Two trees are said to be mirrors of each other when their structures are mirror images of each other. The left subtree of the root node of the first tree is the same as the right subtree of the root node of the second tree and vice-e-versa. See the example, both the trees are the mirror of each other.

Mirror trees

Algorithm to check if two trees are mirror

We can check that the given two trees are the mirror of each other by traversing both the trees simultaneously and compare each node.

Algorithm:-
1. Pass the root pointer of both the trees to check function.
2. Check that the trees are not empty. If both the trees are empty return 1.
3. Else, compare the data of both nodes.
4. Recursively, call the left subtree of tree 1 and right subtree of tree 2.
5. And, recursively, call the right subtree of tree 1 and left subtree of tree 2.
6. If point  3,4,5 are true, return 1.
7. Else, return 0.

C++ program to check if two trees are mirror or not.
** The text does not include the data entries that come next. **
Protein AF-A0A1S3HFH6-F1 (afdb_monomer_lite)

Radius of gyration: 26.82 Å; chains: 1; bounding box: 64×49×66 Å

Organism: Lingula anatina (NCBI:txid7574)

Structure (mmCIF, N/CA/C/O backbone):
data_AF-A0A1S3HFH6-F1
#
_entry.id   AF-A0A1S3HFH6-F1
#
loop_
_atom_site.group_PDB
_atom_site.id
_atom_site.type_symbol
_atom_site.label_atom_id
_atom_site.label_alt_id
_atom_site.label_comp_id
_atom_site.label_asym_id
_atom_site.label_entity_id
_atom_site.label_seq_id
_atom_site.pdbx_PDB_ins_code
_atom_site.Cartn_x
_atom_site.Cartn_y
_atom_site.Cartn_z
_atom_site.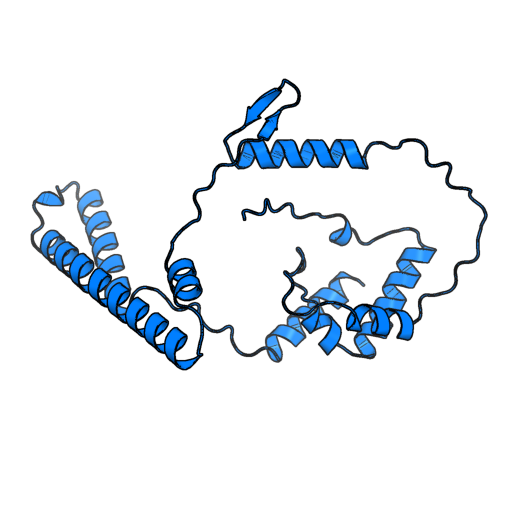occupancy
_atom_site.B_iso_or_equiv
_atom_site.auth_seq_id
_atom_site.auth_comp_id
_atom_site.auth_asym_id
_atom_site.auth_atom_id
_atom_site.pdbx_PDB_model_num
ATOM 1 N N . MET A 1 1 ? 6.908 14.808 -19.722 1.00 63.19 1 MET A N 1
ATOM 2 C CA . MET A 1 1 ? 6.565 13.522 -20.378 1.00 63.19 1 MET A CA 1
ATOM 3 C C . MET A 1 1 ? 6.152 12.499 -19.335 1.00 63.19 1 MET A C 1
ATOM 5 O O . MET A 1 1 ? 5.008 12.083 -19.386 1.00 63.19 1 MET A O 1
ATOM 9 N N . ASN A 1 2 ? 7.011 12.198 -18.352 1.00 79.56 2 ASN A N 1
ATOM 10 C CA . ASN A 1 2 ? 6.677 11.329 -17.217 1.00 79.56 2 ASN A CA 1
ATOM 11 C C . ASN A 1 2 ? 5.359 11.721 -16.521 1.00 79.56 2 ASN A C 1
ATOM 13 O O . ASN A 1 2 ? 4.448 10.909 -16.472 1.00 79.56 2 ASN A O 1
ATOM 17 N N . ASP A 1 3 ? 5.206 12.984 -16.112 1.00 83.06 3 ASP A N 1
ATOM 18 C CA . ASP A 1 3 ? 4.015 13.416 -15.354 1.00 83.06 3 ASP A CA 1
ATOM 19 C C . ASP A 1 3 ? 2.710 13.302 -16.150 1.00 83.06 3 ASP A C 1
ATOM 21 O O . ASP A 1 3 ? 1.659 12.992 -15.609 1.00 83.06 3 ASP A O 1
ATOM 25 N N . ARG A 1 4 ? 2.774 13.491 -17.472 1.00 85.38 4 ARG A N 1
ATOM 26 C CA . ARG A 1 4 ? 1.605 13.316 -18.339 1.00 85.38 4 ARG A CA 1
ATOM 27 C C . ARG A 1 4 ? 1.199 11.845 -18.418 1.00 85.38 4 ARG A C 1
ATOM 29 O O . ARG A 1 4 ? 0.016 11.548 -18.337 1.00 85.38 4 ARG A O 1
ATOM 36 N N . ILE A 1 5 ? 2.172 10.940 -18.544 1.00 84.12 5 ILE A N 1
ATOM 37 C CA . ILE A 1 5 ? 1.924 9.492 -18.565 1.00 84.12 5 ILE A CA 1
ATOM 38 C C . ILE A 1 5 ? 1.317 9.050 -17.229 1.00 84.12 5 ILE A C 1
ATOM 40 O O . ILE A 1 5 ? 0.308 8.350 -17.223 1.00 84.12 5 ILE A O 1
ATOM 44 N N . THR A 1 6 ? 1.882 9.488 -16.099 1.00 86.44 6 THR A N 1
ATOM 45 C CA . THR A 1 6 ? 1.381 9.102 -14.774 1.00 86.44 6 THR A CA 1
ATOM 46 C C . THR A 1 6 ? -0.033 9.622 -14.520 1.00 86.44 6 THR A C 1
ATOM 48 O O . THR A 1 6 ? -0.886 8.845 -14.091 1.00 86.44 6 THR A O 1
ATOM 51 N N . THR A 1 7 ? -0.322 10.887 -14.843 1.00 87.12 7 THR A N 1
ATOM 52 C CA . THR A 1 7 ? -1.670 11.460 -14.704 1.00 87.12 7 THR A CA 1
ATOM 53 C C . THR A 1 7 ? -2.688 10.721 -15.567 1.00 87.12 7 THR A C 1
ATOM 55 O O . THR A 1 7 ? -3.718 10.300 -15.047 1.00 87.12 7 THR A O 1
ATOM 58 N N . THR A 1 8 ? -2.384 10.470 -16.844 1.00 87.25 8 THR A N 1
ATOM 59 C CA . THR A 1 8 ? -3.304 9.760 -17.746 1.00 87.25 8 THR A CA 1
ATOM 60 C C . THR A 1 8 ? -3.580 8.328 -17.281 1.00 87.25 8 THR A C 1
ATOM 62 O O . THR A 1 8 ? -4.726 7.889 -17.313 1.00 87.25 8 THR A O 1
ATOM 65 N N . ILE A 1 9 ? -2.571 7.601 -16.781 1.00 86.88 9 ILE A N 1
ATOM 66 C CA . ILE A 1 9 ? -2.781 6.254 -16.222 1.00 86.88 9 ILE A CA 1
ATOM 67 C C . ILE A 1 9 ? -3.743 6.302 -15.031 1.00 86.88 9 ILE A C 1
ATOM 69 O O . ILE A 1 9 ? -4.640 5.464 -14.934 1.00 86.88 9 ILE A O 1
ATOM 73 N N . LEU A 1 10 ? -3.561 7.259 -14.118 1.00 87.94 10 LEU A N 1
ATOM 74 C CA . LEU A 1 10 ? -4.389 7.379 -12.918 1.00 87.94 10 LEU A CA 1
ATOM 75 C C . LEU A 1 10 ? -5.827 7.796 -13.246 1.00 87.94 10 LEU A C 1
ATOM 77 O O . LEU A 1 10 ? -6.759 7.241 -12.663 1.00 87.94 10 LEU A O 1
ATOM 81 N N . GLU A 1 11 ? -6.012 8.719 -14.191 1.00 87.81 11 GLU A N 1
ATOM 82 C CA . GLU A 1 11 ? -7.330 9.138 -14.681 1.00 87.81 11 GLU A CA 1
ATOM 83 C C . GLU A 1 11 ? -8.081 7.953 -15.296 1.00 87.81 11 GLU A C 1
ATOM 85 O O . GLU A 1 11 ? -9.149 7.586 -14.799 1.00 87.81 11 GLU A O 1
ATOM 90 N N . CYS A 1 12 ? -7.482 7.260 -16.270 1.00 85.25 12 CYS A N 1
ATOM 91 C CA . CYS A 1 12 ? -8.093 6.084 -16.894 1.00 85.25 12 CYS A CA 1
ATOM 92 C C . CYS A 1 12 ? -8.365 4.966 -15.878 1.00 85.25 12 CYS A C 1
ATOM 94 O O . CYS A 1 12 ? -9.413 4.320 -15.913 1.00 85.25 12 CYS A O 1
ATOM 96 N N . ALA A 1 13 ? -7.448 4.739 -14.933 1.00 84.50 13 ALA A N 1
ATOM 97 C CA . ALA A 1 13 ? -7.658 3.751 -13.885 1.00 84.50 13 ALA A CA 1
ATOM 98 C C . ALA A 1 13 ? -8.837 4.123 -12.978 1.00 84.50 13 ALA A C 1
ATOM 100 O O . ALA A 1 13 ? -9.547 3.228 -12.531 1.00 84.50 13 ALA A O 1
ATOM 101 N N . SER A 1 14 ? -9.072 5.410 -12.710 1.00 82.56 14 SER A N 1
ATOM 102 C CA . SER A 1 14 ? -10.200 5.854 -11.887 1.00 82.56 14 SER A CA 1
ATOM 103 C C . SER A 1 14 ? -11.559 5.677 -12.574 1.00 82.56 14 SER A C 1
ATOM 105 O O . SER A 1 14 ? -12.533 5.353 -11.897 1.00 82.56 14 SER A O 1
ATOM 107 N N . GLU A 1 15 ? -11.615 5.823 -13.900 1.00 82.25 15 GLU A N 1
ATOM 108 C CA . GLU A 1 15 ? -12.834 5.637 -14.699 1.00 82.25 15 GLU A CA 1
ATOM 109 C C . GLU A 1 15 ? -13.209 4.159 -14.854 1.00 82.25 15 GLU A C 1
ATOM 111 O O . GLU A 1 15 ? -14.386 3.799 -14.824 1.00 82.25 15 GLU A O 1
ATOM 116 N N . VAL A 1 16 ? -12.204 3.294 -15.013 1.00 79.31 16 VAL A N 1
ATOM 117 C CA . VAL A 1 16 ? -12.403 1.867 -15.302 1.00 79.31 16 VAL A CA 1
ATOM 118 C C . VAL A 1 16 ? -12.464 1.021 -14.027 1.00 79.31 16 VAL A C 1
ATOM 120 O O . VAL A 1 16 ? -13.107 -0.034 -14.008 1.00 79.31 16 VAL A O 1
ATOM 123 N N . ALA A 1 17 ? -11.796 1.438 -12.946 1.00 69.88 17 ALA A N 1
ATOM 124 C CA . ALA A 1 17 ? -11.762 0.646 -11.725 1.00 69.88 17 ALA A CA 1
ATOM 125 C C . ALA A 1 17 ? -13.141 0.613 -11.042 1.00 69.88 17 ALA A C 1
ATOM 127 O O . ALA A 1 17 ? -13.759 1.657 -10.820 1.00 69.88 17 ALA A O 1
ATOM 128 N N . PRO A 1 18 ? -13.614 -0.571 -10.607 1.00 63.12 18 PRO A N 1
ATOM 129 C CA . PRO A 1 18 ? -14.806 -0.647 -9.780 1.00 63.12 18 PRO A CA 1
ATOM 130 C C . PRO A 1 18 ? -14.579 0.139 -8.487 1.00 63.12 18 PRO A C 1
ATOM 132 O O . PRO A 1 18 ? -13.485 0.100 -7.912 1.00 63.12 18 PRO A O 1
ATOM 135 N N . ALA A 1 19 ? -15.629 0.815 -8.009 1.00 59.81 19 ALA A N 1
ATOM 136 C CA . ALA A 1 19 ? -15.591 1.559 -6.757 1.00 59.81 19 ALA A CA 1
ATOM 137 C C . ALA A 1 19 ? -14.925 0.712 -5.662 1.00 59.81 19 ALA A C 1
ATOM 139 O O . ALA A 1 19 ? -15.327 -0.430 -5.409 1.00 59.81 19 ALA A O 1
ATOM 140 N N . SER A 1 20 ? -13.877 1.270 -5.043 1.00 57.47 20 SER A N 1
ATOM 141 C CA . SER A 1 20 ? -13.141 0.624 -3.956 1.00 57.47 20 SER A CA 1
ATOM 142 C C . SER A 1 20 ? -14.134 0.037 -2.960 1.00 57.47 20 SER A C 1
ATOM 144 O O . SER A 1 20 ? -14.950 0.772 -2.396 1.00 57.47 20 SER A O 1
ATOM 146 N N . LYS A 1 21 ? -14.095 -1.290 -2.760 1.00 56.94 21 LYS A N 1
ATOM 147 C CA . LYS A 1 21 ? -14.925 -1.944 -1.744 1.00 56.94 21 LYS A CA 1
ATOM 148 C C . LYS A 1 21 ? -14.641 -1.235 -0.428 1.00 56.94 21 LYS A C 1
ATOM 150 O O . LYS A 1 21 ? -13.522 -1.312 0.085 1.00 56.94 21 LYS A O 1
ATOM 155 N N . MET A 1 22 ? -15.633 -0.507 0.089 1.00 55.56 22 MET A N 1
ATOM 156 C CA . MET A 1 22 ? -15.498 0.189 1.361 1.00 55.56 22 MET A CA 1
ATOM 157 C C . MET A 1 22 ? -14.984 -0.817 2.386 1.00 55.56 22 MET A C 1
ATOM 159 O O . MET A 1 22 ? -15.569 -1.887 2.544 1.00 55.56 22 MET A O 1
ATOM 163 N N . LYS A 1 23 ? -13.866 -0.498 3.052 1.00 58.69 23 LYS A N 1
ATOM 164 C CA . LYS A 1 23 ? -13.336 -1.353 4.117 1.00 58.69 23 LYS A CA 1
ATOM 165 C C . LYS A 1 23 ? -14.470 -1.637 5.098 1.00 58.69 23 LYS A C 1
ATOM 167 O O . LYS A 1 23 ? -15.041 -0.688 5.642 1.00 58.69 23 LYS A O 1
ATOM 172 N N . ASP A 1 24 ? -14.761 -2.918 5.322 1.00 61.62 24 ASP A N 1
ATOM 173 C CA . ASP A 1 24 ? -15.794 -3.344 6.260 1.00 61.62 24 ASP A CA 1
ATOM 174 C C . ASP A 1 24 ? -15.536 -2.693 7.621 1.00 61.62 24 ASP A C 1
ATOM 176 O O . ASP A 1 24 ? -14.574 -2.989 8.339 1.00 61.62 24 ASP A O 1
ATOM 180 N N . SER A 1 25 ? -16.383 -1.724 7.950 1.00 69.94 25 SER A N 1
ATOM 181 C CA . SER A 1 25 ? -16.330 -1.011 9.214 1.00 69.94 25 SER A CA 1
ATOM 182 C C . SER A 1 25 ? -16.678 -1.975 10.329 1.00 69.94 25 SER A C 1
ATOM 184 O O . SER A 1 25 ? -17.805 -2.441 10.324 1.00 69.94 25 SER A O 1
ATOM 186 N N . LYS A 1 26 ? -15.810 -2.159 11.336 1.00 77.69 26 LYS A N 1
ATOM 187 C CA . LYS A 1 26 ? -16.083 -3.016 12.512 1.00 77.69 26 LYS A CA 1
ATOM 188 C C . LYS A 1 26 ? -17.365 -2.701 13.288 1.00 77.69 26 LYS A C 1
ATOM 190 O O . LYS A 1 26 ? -17.880 -3.556 13.999 1.00 77.69 26 LYS A O 1
ATOM 195 N N . LEU A 1 27 ? -17.846 -1.467 13.174 1.00 85.94 27 LEU A N 1
ATOM 196 C CA . LEU A 1 27 ? -19.007 -0.957 13.896 1.00 85.94 27 LEU A CA 1
ATOM 197 C C . LEU A 1 27 ? -20.105 -0.556 12.916 1.00 85.94 27 LEU A C 1
ATOM 199 O O . LEU A 1 27 ? -19.814 -0.036 11.835 1.00 85.94 27 LEU A O 1
ATOM 203 N N . SER A 1 28 ? -21.359 -0.745 13.311 1.00 87.31 28 SER A N 1
ATOM 204 C CA . SER A 1 28 ? -22.500 -0.271 12.535 1.00 87.31 28 SER A CA 1
ATOM 205 C C . SER A 1 28 ? -22.517 1.260 12.446 1.00 87.31 28 SER A C 1
ATOM 207 O O . SER A 1 28 ? -21.917 1.981 13.256 1.00 87.31 28 SER A O 1
ATOM 209 N N . THR A 1 29 ? -23.213 1.778 11.434 1.00 88.00 29 THR A N 1
ATOM 210 C CA . THR A 1 29 ? -23.481 3.216 11.283 1.00 88.00 29 THR A CA 1
ATOM 211 C C . THR A 1 29 ? -24.194 3.775 12.509 1.00 88.00 29 THR A C 1
ATOM 213 O O . THR A 1 29 ? -23.825 4.841 12.995 1.00 88.00 29 THR A O 1
ATOM 216 N N . GLU A 1 30 ? -25.136 3.017 13.064 1.00 88.56 30 GLU A N 1
ATOM 217 C CA . GLU A 1 30 ? -25.877 3.380 14.267 1.00 88.56 30 GLU A CA 1
ATOM 218 C C . GLU A 1 30 ? -24.953 3.548 15.486 1.00 88.56 30 GLU A C 1
ATOM 220 O O . GLU A 1 30 ? -24.955 4.601 16.129 1.00 88.56 30 GLU A O 1
ATOM 225 N N . THR A 1 31 ? -24.074 2.575 15.759 1.00 89.38 31 THR A N 1
ATOM 226 C CA . THR A 1 31 ? -23.093 2.674 16.854 1.00 89.38 31 THR A CA 1
ATOM 227 C C . THR A 1 31 ? -22.164 3.874 16.663 1.00 89.38 31 THR A C 1
ATOM 229 O O . THR A 1 31 ? -21.864 4.594 17.618 1.00 89.38 31 THR A O 1
ATOM 232 N N . ARG A 1 32 ? -21.743 4.159 15.424 1.00 89.00 32 ARG A N 1
ATOM 233 C CA . ARG A 1 32 ? -20.924 5.342 15.110 1.00 89.00 32 ARG A CA 1
ATOM 234 C C . ARG A 1 32 ? -21.665 6.654 15.371 1.00 89.00 32 ARG A C 1
ATOM 236 O O . ARG A 1 32 ? -21.045 7.594 15.869 1.00 89.00 32 ARG A O 1
ATOM 243 N N . ILE A 1 33 ? -22.960 6.732 15.060 1.00 92.00 33 ILE A N 1
ATOM 244 C CA . ILE A 1 33 ? -23.796 7.908 15.348 1.00 92.00 33 ILE A CA 1
ATOM 245 C C . ILE A 1 33 ? -23.882 8.132 16.862 1.00 92.00 33 ILE A C 1
ATOM 247 O O . ILE A 1 33 ? -23.641 9.247 17.323 1.00 92.00 33 ILE A O 1
ATOM 251 N N . LEU A 1 34 ? -24.106 7.076 17.650 1.00 91.44 34 LEU A N 1
ATOM 252 C CA . LEU A 1 34 ? -24.124 7.173 19.114 1.00 91.44 34 LEU A CA 1
ATOM 253 C C . LEU A 1 34 ? -22.768 7.625 19.679 1.00 91.44 34 LEU A C 1
ATOM 255 O O . LEU A 1 34 ? -22.715 8.492 20.551 1.00 91.44 34 LEU A O 1
ATOM 259 N N . MET A 1 35 ? -21.654 7.114 19.143 1.00 91.00 35 MET A N 1
ATOM 260 C CA . MET A 1 35 ? -20.312 7.572 19.523 1.00 91.00 35 MET A CA 1
ATOM 261 C C . MET A 1 35 ? -20.082 9.051 19.184 1.00 91.00 35 MET A C 1
ATOM 263 O O . MET A 1 35 ? -19.454 9.761 19.972 1.00 91.00 35 MET A O 1
ATOM 267 N N . LYS A 1 36 ? -20.596 9.537 18.044 1.00 92.00 36 LYS A N 1
ATOM 268 C CA . LYS A 1 36 ? -20.570 10.968 17.699 1.00 92.00 36 LYS A CA 1
ATOM 269 C C . LYS A 1 36 ? -21.409 11.789 18.682 1.00 92.00 36 LYS A C 1
ATOM 271 O O . LYS A 1 36 ? -20.888 12.772 19.203 1.00 92.00 36 LYS A O 1
ATOM 276 N N . LYS A 1 37 ? -22.634 11.350 19.009 1.00 90.19 37 LYS A N 1
ATOM 277 C CA . LYS A 1 37 ? -23.501 11.990 20.020 1.00 90.19 37 LYS A CA 1
ATOM 278 C C . LYS A 1 37 ? -22.777 12.108 21.367 1.00 90.19 37 LYS A C 1
ATOM 280 O O . LYS A 1 37 ? -22.694 13.198 21.924 1.00 90.19 37 LYS A O 1
ATOM 285 N N . ARG A 1 38 ? -22.137 11.028 21.831 1.00 89.25 38 ARG A N 1
ATOM 286 C CA . ARG A 1 38 ? -21.340 11.018 23.072 1.00 89.25 38 ARG A CA 1
ATOM 287 C C . ARG A 1 38 ? -20.180 12.018 23.037 1.00 89.25 38 ARG A C 1
ATOM 289 O O . ARG A 1 38 ? -19.919 12.690 24.032 1.00 89.25 38 ARG A O 1
ATOM 296 N N . ARG A 1 39 ? -19.468 12.126 21.907 1.00 88.81 39 ARG A N 1
ATOM 297 C CA . ARG A 1 39 ? -18.375 13.103 21.738 1.00 88.81 39 ARG A CA 1
ATOM 298 C C . ARG A 1 39 ? -18.886 14.542 21.796 1.00 88.81 39 ARG A C 1
ATOM 300 O O . ARG A 1 39 ? -18.242 15.369 22.433 1.00 88.81 39 ARG A O 1
ATOM 307 N N . MET A 1 40 ? -20.026 14.823 21.163 1.00 88.44 40 MET A N 1
ATOM 308 C CA . MET A 1 40 ? -20.657 16.146 21.205 1.00 88.44 40 MET A CA 1
ATOM 309 C C . MET A 1 40 ? -21.074 16.508 22.629 1.00 88.44 40 MET A C 1
ATOM 311 O O . MET A 1 40 ? -20.664 17.552 23.116 1.00 88.44 40 MET A O 1
ATOM 315 N N . MET A 1 41 ? -21.773 15.610 23.331 1.00 83.94 41 MET A N 1
ATOM 316 C CA . MET A 1 41 ? -22.153 15.809 24.736 1.00 83.94 41 MET A CA 1
ATOM 317 C C . MET A 1 41 ? -20.943 16.078 25.627 1.00 83.94 41 MET A C 1
ATOM 319 O O . MET A 1 41 ? -20.950 17.028 26.400 1.00 83.94 41 MET A O 1
ATOM 323 N N . LYS A 1 42 ? -19.861 15.304 25.460 1.00 86.19 42 LYS A N 1
ATOM 324 C CA . LYS A 1 42 ? -18.625 15.533 26.215 1.00 86.19 42 LYS A CA 1
ATOM 325 C C . LYS A 1 42 ? -18.048 16.929 25.966 1.00 86.19 42 LYS A C 1
ATOM 327 O O . LYS A 1 42 ? -17.581 17.565 26.901 1.00 86.19 42 LYS A O 1
ATOM 332 N N . LYS A 1 43 ? -18.081 17.407 24.721 1.00 86.19 43 LYS A N 1
ATOM 333 C CA . LYS A 1 43 ? -17.591 18.743 24.359 1.00 86.19 43 LYS A CA 1
ATOM 334 C C . LYS A 1 43 ? -18.472 19.850 24.952 1.00 86.19 43 LYS A C 1
ATOM 336 O O . LYS A 1 43 ? -17.941 20.816 25.484 1.00 86.19 43 LYS A O 1
ATOM 341 N N . THR A 1 44 ? -19.793 19.690 24.902 1.00 84.25 44 THR A N 1
ATOM 342 C CA . THR A 1 44 ? -20.752 20.659 25.452 1.00 84.25 44 THR A CA 1
ATOM 343 C C . THR A 1 44 ? -20.625 20.795 26.969 1.00 84.25 44 THR A C 1
ATOM 345 O O . THR A 1 44 ? -20.589 21.909 27.476 1.00 84.25 44 THR A O 1
ATOM 348 N N . GLU A 1 45 ? -20.508 19.684 27.697 1.00 80.75 45 GLU A N 1
ATOM 349 C CA . GLU A 1 45 ? -20.396 19.716 29.163 1.00 80.75 45 GLU A CA 1
ATOM 350 C C . GLU A 1 45 ? -19.060 20.308 29.635 1.00 80.75 45 GLU A C 1
ATOM 352 O O . GLU A 1 45 ? -19.035 21.072 30.597 1.00 80.75 45 GLU A O 1
ATOM 357 N N . VAL A 1 46 ? -17.962 20.035 28.913 1.00 81.31 46 VAL A N 1
ATOM 358 C CA . VAL A 1 46 ? -16.659 20.677 29.164 1.00 81.31 46 VAL A CA 1
ATOM 359 C C . VAL A 1 46 ? -16.739 22.188 28.929 1.00 81.31 46 VAL A C 1
ATOM 361 O O . VAL A 1 46 ? -16.273 22.952 29.767 1.00 81.31 46 VAL A O 1
ATOM 364 N N . ASN A 1 47 ? -17.376 22.630 27.840 1.00 81.75 47 ASN A N 1
ATOM 365 C CA . ASN A 1 47 ? -17.563 24.059 27.560 1.00 81.75 47 ASN A CA 1
ATOM 366 C C . ASN A 1 47 ? -18.425 24.763 28.620 1.00 81.75 47 ASN A C 1
ATOM 368 O O . ASN A 1 47 ? -18.189 25.925 28.929 1.00 81.75 47 ASN A O 1
ATOM 372 N N . ASN A 1 48 ? -19.408 24.060 29.185 1.00 81.50 48 ASN A N 1
ATOM 373 C CA . ASN A 1 48 ? -20.290 24.584 30.227 1.00 81.50 48 ASN A CA 1
ATOM 374 C C . ASN A 1 48 ? -19.704 24.447 31.647 1.00 81.50 48 ASN A C 1
ATOM 376 O O . ASN A 1 48 ? -20.395 24.767 32.614 1.00 81.50 48 ASN A O 1
ATOM 380 N N . ASN A 1 49 ? -18.464 23.957 31.780 1.00 79.56 49 ASN A N 1
ATOM 381 C CA . ASN A 1 49 ? -17.764 23.705 33.043 1.00 79.56 49 ASN A CA 1
ATOM 382 C C . ASN A 1 49 ? -18.552 22.817 34.035 1.00 79.56 49 ASN A C 1
ATOM 384 O O . ASN A 1 49 ? -18.524 23.037 35.246 1.00 79.56 49 ASN A O 1
ATOM 388 N N . ARG A 1 50 ? -19.292 21.824 33.522 1.00 75.38 50 ARG A N 1
ATOM 389 C CA . ARG A 1 50 ? -20.094 20.881 34.322 1.00 75.38 50 ARG A CA 1
ATOM 390 C C . ARG A 1 50 ? -19.409 19.521 34.423 1.00 75.38 50 ARG A C 1
ATOM 392 O O . ARG A 1 50 ? -18.786 19.051 33.470 1.00 75.38 50 ARG A O 1
ATOM 399 N N . ASP A 1 51 ? -19.567 18.848 35.566 1.00 74.25 51 ASP A N 1
ATOM 400 C CA . ASP A 1 51 ? -19.065 17.480 35.724 1.00 74.25 51 ASP A CA 1
ATOM 401 C C . ASP A 1 51 ? -19.975 16.473 35.001 1.00 74.25 51 ASP A C 1
ATOM 403 O O . ASP A 1 51 ? -21.106 16.195 35.404 1.00 74.25 51 ASP A O 1
ATOM 407 N N . ILE A 1 52 ? -19.428 15.878 33.942 1.00 72.88 52 ILE A N 1
ATOM 408 C CA . ILE A 1 52 ? -20.039 14.814 33.136 1.00 72.88 52 ILE A CA 1
ATOM 409 C C . ILE A 1 52 ? -20.477 13.605 33.960 1.00 72.88 52 ILE A C 1
ATOM 411 O O . ILE A 1 52 ? -21.396 12.899 33.546 1.00 72.88 52 ILE A O 1
ATOM 415 N N . ARG A 1 53 ? -19.832 13.334 35.102 1.00 68.94 53 ARG A N 1
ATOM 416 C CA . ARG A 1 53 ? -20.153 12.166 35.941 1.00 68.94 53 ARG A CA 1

So, here is the C++ implementation of the above algorithm:-

#include<bits/stdc++.h>
using namespace std;
//Structure of a node of the tree  
  
struct TreeNode
{  
    int val;  
    TreeNode *left;  
    TreeNode *right;  
};           

/*===========================================
FUNCTION TO CREATE NEW NODE FOR TREE
============================================*/
TreeNode* makeTreeNode(int data)
{                                               
    TreeNode *newTreeNode = new TreeNode();      
    newTreeNode->val = data;                     
    return newTreeNode;  
}
/*===========================================
FUNCTION TO CHECK IF TWO TREES ARE MIRROR.
============================================*/
int check_mirror(TreeNode *root1,TreeNode *root2)
{
  //If trees are empty return true                                               
    if(root1==NULL && root2==NULL)
    	return 1;
    //If trees are not empty
    if(root1!=NULL && root2!=NULL)
    {
    	int a,b,c;
    	//compare data if equal then a=1
    	a=(root1->val==root2->val);
    	//Recursively, check left subtree of tree1 
    	//and right subtree of tree 2
    	b=check_mirror(root1->left,root2->right);
    	//Recursively, check right subtree of tree1
    	//and left subtree of tree 2
    	c=check_mirror(root1->right,root2->left);
    	// If a,b and c are true then return true
    	if(a && b && c)
    		return 1;
    }
    return 0;
} 
/*======================================
   MAIN FUNCTION
=======================================*/
int main()  
{  
    TreeNode *root1, *root2;          
    //Make tree1 by calling 
    //function makeTreeNode()  
    root1 = makeTreeNode(1);  
    root1->left = makeTreeNode(2);  
    root1->left->left = makeTreeNode(3);  
    root1->left->right = makeTreeNode(4);   
    root1->right = makeTreeNode(5);  
    root1->right->right = makeTreeNode(7);  
    //Representation of input tree1
    //                  1
    //                /   \
    //               /     \
    //              2       5
    //            /   \      \
    //           3     4      7


    //Make tree2 by calling 
    //function makeTreeNode()  
    root2 = makeTreeNode(1);  
    root2->left = makeTreeNode(5);  
    root2->left->left = makeTreeNode(7);  
    root2->right = makeTreeNode(2);  
    root2->right->left = makeTreeNode(4);  
    root2->right->right = makeTreeNode(3); 
    //Representation of input tree2
    //                  1
    //                /   \
    //               /     \
    //              5       2
    //             /       /  \
    //            7       4    3
      
    //Calling check_mirror function that checks 
    //that the two trees are mirror or not  
    int ans=check_mirror(root1,root2);  
    if(ans)
    cout<<"YES, trees are mirror."<<endl;  
  else
    cout<<"NO, trees are not mirror."<<endl;  
   
    return 0;  
}

Output:-

YES, trees are mirror.

Time Complexity:- O(n)

Thanks for reading this tutorial. I hope it helps you !!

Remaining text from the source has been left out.